How To Discipline An Employee in the Workplace

Holding a discipline session with an employee is one of the least pleasurable parts of being a supervisor. Nobody enjoys telling someone that they are not performing up to par, and the way that you deliver this discipline will determine your worth as a supervisor. That said, you must learn to deliver effective discipline without compromising the employee’s self esteem while still obtaining the desired results.

The first step to effective discipline is to clearly define the goal. If you just ramble into a discipline session with an employee with no clear goals in mind, you will end up simply making them upset. Know what you are wanting to accomplish before you ever say a word.

Sit down and have a practice session in your mind before you actually sit down with the employee. This is a highly effective way to pinpoint potential problems, such as excuses, policy problems, and wording. Think about what you will say, and how you will say it. Ask yourself what excuses they will give, and how you will respond. Having these things already thought out makes a huge difference when you discipline someone in the workplace.

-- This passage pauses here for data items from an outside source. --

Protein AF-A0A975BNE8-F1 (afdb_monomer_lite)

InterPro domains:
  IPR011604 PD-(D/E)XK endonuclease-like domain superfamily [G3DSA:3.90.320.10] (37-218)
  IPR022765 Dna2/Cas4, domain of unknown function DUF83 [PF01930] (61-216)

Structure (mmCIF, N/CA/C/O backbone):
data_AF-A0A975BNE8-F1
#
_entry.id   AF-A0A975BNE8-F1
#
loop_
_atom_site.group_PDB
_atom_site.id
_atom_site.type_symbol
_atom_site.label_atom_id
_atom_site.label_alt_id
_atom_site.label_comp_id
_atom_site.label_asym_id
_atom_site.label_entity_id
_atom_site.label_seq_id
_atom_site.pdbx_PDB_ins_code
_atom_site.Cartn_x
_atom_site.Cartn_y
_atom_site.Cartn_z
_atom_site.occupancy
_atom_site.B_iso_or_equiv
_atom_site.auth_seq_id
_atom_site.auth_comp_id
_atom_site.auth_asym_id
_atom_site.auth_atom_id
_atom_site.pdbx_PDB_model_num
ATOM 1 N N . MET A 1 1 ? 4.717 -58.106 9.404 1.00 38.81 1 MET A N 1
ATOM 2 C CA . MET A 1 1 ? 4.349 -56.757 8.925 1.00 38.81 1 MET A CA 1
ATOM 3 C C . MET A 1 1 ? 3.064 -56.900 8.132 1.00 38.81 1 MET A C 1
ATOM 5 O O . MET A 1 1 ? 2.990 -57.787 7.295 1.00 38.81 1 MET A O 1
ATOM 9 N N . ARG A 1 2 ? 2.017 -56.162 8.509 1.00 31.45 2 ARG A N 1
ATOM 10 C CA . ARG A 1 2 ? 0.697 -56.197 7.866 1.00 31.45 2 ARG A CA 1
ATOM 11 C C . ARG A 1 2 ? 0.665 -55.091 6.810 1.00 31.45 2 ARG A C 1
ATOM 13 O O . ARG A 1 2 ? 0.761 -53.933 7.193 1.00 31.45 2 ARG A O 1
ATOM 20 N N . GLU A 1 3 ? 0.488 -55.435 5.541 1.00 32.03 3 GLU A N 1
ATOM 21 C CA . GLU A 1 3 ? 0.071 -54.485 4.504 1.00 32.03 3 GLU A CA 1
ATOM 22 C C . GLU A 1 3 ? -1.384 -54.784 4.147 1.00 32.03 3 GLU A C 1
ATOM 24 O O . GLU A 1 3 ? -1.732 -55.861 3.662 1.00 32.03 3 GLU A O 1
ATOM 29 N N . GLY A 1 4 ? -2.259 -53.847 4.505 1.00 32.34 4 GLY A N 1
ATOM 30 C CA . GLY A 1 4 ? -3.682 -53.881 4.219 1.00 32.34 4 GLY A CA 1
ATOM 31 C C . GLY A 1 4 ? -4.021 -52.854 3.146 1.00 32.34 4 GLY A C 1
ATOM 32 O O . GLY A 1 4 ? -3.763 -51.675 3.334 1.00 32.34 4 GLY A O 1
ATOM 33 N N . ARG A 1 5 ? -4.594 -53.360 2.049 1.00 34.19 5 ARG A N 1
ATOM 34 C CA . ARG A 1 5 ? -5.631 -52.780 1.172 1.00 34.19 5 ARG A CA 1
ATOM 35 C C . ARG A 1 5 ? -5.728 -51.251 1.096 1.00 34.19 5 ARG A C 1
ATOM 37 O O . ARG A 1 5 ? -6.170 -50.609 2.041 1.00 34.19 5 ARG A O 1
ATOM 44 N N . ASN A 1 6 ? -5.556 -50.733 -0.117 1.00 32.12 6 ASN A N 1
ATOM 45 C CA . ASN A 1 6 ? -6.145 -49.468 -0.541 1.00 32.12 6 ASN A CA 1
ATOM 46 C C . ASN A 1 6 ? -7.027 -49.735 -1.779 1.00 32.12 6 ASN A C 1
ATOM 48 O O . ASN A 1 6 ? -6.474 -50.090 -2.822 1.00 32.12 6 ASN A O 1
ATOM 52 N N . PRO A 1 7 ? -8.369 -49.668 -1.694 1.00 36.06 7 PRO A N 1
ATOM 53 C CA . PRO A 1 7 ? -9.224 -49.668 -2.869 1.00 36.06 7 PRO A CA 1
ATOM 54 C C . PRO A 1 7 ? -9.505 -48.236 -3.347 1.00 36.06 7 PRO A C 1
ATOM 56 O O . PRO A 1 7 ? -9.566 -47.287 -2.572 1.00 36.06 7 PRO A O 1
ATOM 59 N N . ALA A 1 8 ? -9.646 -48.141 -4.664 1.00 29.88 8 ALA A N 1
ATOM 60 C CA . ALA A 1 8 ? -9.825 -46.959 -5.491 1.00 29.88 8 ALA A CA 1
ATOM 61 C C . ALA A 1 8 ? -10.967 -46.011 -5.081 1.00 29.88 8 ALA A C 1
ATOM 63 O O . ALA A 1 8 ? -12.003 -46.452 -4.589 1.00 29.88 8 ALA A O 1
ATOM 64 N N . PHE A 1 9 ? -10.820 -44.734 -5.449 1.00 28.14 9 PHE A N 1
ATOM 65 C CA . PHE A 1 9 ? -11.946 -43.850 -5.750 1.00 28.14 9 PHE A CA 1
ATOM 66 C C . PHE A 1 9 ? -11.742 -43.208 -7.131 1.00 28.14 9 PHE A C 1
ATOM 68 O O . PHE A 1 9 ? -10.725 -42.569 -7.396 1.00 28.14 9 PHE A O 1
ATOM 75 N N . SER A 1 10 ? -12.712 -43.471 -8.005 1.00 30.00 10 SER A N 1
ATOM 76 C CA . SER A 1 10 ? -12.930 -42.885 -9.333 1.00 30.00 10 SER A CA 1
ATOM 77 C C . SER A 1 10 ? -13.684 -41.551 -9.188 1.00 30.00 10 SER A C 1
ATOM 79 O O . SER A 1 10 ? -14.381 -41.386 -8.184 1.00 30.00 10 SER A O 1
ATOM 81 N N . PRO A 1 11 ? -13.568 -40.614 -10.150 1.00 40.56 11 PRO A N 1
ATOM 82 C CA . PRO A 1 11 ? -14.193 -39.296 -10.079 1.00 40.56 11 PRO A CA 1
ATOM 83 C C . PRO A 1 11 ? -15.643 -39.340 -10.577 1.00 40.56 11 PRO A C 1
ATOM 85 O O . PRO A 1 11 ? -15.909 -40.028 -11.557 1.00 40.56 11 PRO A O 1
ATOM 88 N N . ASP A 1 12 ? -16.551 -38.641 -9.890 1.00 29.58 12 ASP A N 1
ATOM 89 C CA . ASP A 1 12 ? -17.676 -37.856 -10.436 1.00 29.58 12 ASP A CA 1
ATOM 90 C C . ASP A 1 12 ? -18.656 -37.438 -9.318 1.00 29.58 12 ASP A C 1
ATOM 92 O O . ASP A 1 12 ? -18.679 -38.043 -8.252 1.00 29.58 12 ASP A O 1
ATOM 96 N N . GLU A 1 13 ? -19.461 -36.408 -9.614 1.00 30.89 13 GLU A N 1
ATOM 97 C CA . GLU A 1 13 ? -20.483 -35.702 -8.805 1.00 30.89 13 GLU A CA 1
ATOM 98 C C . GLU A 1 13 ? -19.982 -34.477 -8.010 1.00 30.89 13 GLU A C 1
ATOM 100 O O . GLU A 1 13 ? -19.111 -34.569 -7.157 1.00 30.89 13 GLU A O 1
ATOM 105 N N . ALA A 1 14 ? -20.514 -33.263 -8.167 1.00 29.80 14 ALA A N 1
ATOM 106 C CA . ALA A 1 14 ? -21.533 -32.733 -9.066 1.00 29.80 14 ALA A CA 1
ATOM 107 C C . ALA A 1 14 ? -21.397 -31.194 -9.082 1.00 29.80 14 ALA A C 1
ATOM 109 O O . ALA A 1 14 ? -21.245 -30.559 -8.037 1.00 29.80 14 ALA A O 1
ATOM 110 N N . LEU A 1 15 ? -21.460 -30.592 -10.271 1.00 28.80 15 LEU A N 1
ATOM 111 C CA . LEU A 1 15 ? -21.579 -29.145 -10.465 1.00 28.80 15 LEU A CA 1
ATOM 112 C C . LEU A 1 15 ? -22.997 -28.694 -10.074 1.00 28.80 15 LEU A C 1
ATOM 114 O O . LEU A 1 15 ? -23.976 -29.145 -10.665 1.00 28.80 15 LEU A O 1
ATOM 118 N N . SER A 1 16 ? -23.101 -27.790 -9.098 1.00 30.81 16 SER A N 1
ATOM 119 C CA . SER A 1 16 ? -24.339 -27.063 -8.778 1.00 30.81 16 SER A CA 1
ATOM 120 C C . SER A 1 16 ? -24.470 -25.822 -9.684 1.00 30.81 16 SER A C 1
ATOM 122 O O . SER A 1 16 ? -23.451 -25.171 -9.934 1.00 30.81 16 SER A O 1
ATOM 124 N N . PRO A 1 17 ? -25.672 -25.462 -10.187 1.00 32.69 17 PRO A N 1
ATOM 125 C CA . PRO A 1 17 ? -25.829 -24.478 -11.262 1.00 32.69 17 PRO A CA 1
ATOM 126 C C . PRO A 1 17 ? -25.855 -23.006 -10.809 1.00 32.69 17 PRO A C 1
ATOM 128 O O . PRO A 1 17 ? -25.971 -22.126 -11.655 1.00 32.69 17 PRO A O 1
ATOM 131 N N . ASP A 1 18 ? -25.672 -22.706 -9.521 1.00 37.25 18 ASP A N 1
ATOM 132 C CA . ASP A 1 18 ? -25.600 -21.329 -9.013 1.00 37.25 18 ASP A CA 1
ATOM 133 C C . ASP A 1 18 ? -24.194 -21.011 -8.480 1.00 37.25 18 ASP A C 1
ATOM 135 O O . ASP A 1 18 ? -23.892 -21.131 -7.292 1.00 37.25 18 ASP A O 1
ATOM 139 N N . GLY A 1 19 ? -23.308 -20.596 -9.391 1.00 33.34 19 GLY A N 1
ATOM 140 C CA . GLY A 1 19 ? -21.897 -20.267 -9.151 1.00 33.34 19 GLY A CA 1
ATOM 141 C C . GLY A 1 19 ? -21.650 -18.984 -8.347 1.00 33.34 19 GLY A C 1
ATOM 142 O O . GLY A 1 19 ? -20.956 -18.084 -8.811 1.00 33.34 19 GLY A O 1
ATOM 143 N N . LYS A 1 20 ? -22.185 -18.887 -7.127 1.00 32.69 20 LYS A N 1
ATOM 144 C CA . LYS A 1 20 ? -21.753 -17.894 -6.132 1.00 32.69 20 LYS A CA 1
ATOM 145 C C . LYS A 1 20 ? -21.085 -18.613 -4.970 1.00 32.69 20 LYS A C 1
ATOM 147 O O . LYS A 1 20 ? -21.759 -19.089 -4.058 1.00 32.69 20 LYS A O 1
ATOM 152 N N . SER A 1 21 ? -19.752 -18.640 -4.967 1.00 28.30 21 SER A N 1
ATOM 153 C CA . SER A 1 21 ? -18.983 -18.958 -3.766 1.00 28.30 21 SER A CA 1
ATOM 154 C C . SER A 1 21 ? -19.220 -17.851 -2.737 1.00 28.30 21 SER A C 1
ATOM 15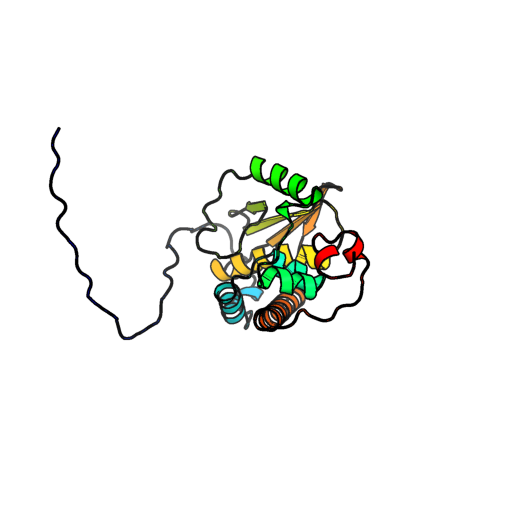6 O O . SER A 1 21 ? -18.531 -16.832 -2.710 1.00 28.30 21 SER A O 1
ATOM 158 N N . ARG A 1 22 ? -20.232 -18.017 -1.881 1.00 30.34 22 ARG A N 1
ATOM 159 C CA . ARG A 1 22 ? -20.265 -17.289 -0.614 1.00 30.34 22 ARG A CA 1
ATOM 160 C C . ARG A 1 22 ? -19.103 -17.823 0.208 1.00 30.34 22 ARG A C 1
ATOM 162 O O . ARG A 1 22 ? -19.203 -18.907 0.774 1.00 30.34 22 ARG A O 1
ATOM 169 N N . VAL A 1 23 ? -18.001 -17.081 0.238 1.00 34.25 23 VAL A N 1
ATOM 170 C CA . VAL A 1 23 ? -16.924 -17.315 1.197 1.00 34.25 23 VAL A CA 1
ATOM 171 C C . VAL A 1 23 ? -17.537 -17.118 2.581 1.00 34.25 23 VAL A C 1
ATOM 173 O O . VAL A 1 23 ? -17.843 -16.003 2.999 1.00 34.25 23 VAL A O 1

When you are ready to have your session, sit the employee down in total privacy. Never reprimand an employee in public, or in front of their peers. This is demeaning and unnecessary, and much less likely to get the results you are looking for.

Do not ever get into an argument with your employee. State the expectation and why they are falling short. Discuss the modifications to their behavior, and the potential ramifications if they are not adhered to. If the employee responds in a hostile way, or in any way starts to argue, simply explain that you will continue the discussion when they have calmed down. Then walk away.

This does not mean to not listen to your employee. Allow them to discuss the situation with you logically and calmly. Often, a simple misunderstanding can be the root cause of a problem. Keep an open mind, but do not compromise company policy at any time.

When you are finished with the session, have the employee repeat the expectations back to you to ensure compliance and understanding. Make sure that they are clear of the expectations, and the result of not complying with those expectations. Thank them for their time, and leave on a positive upbeat note. Let them know that you value them, and that you are confident that this problem is resolved. This will help them to feel invested in the situation and push them to want to succeed.

Employee discipline is one of the most difficult parts of being a supervisor, but it is also quite rewarding when you see the results. If you are careful to follow these guidelines, you will see a much higher percentage of your employees doing what is needed to succeed.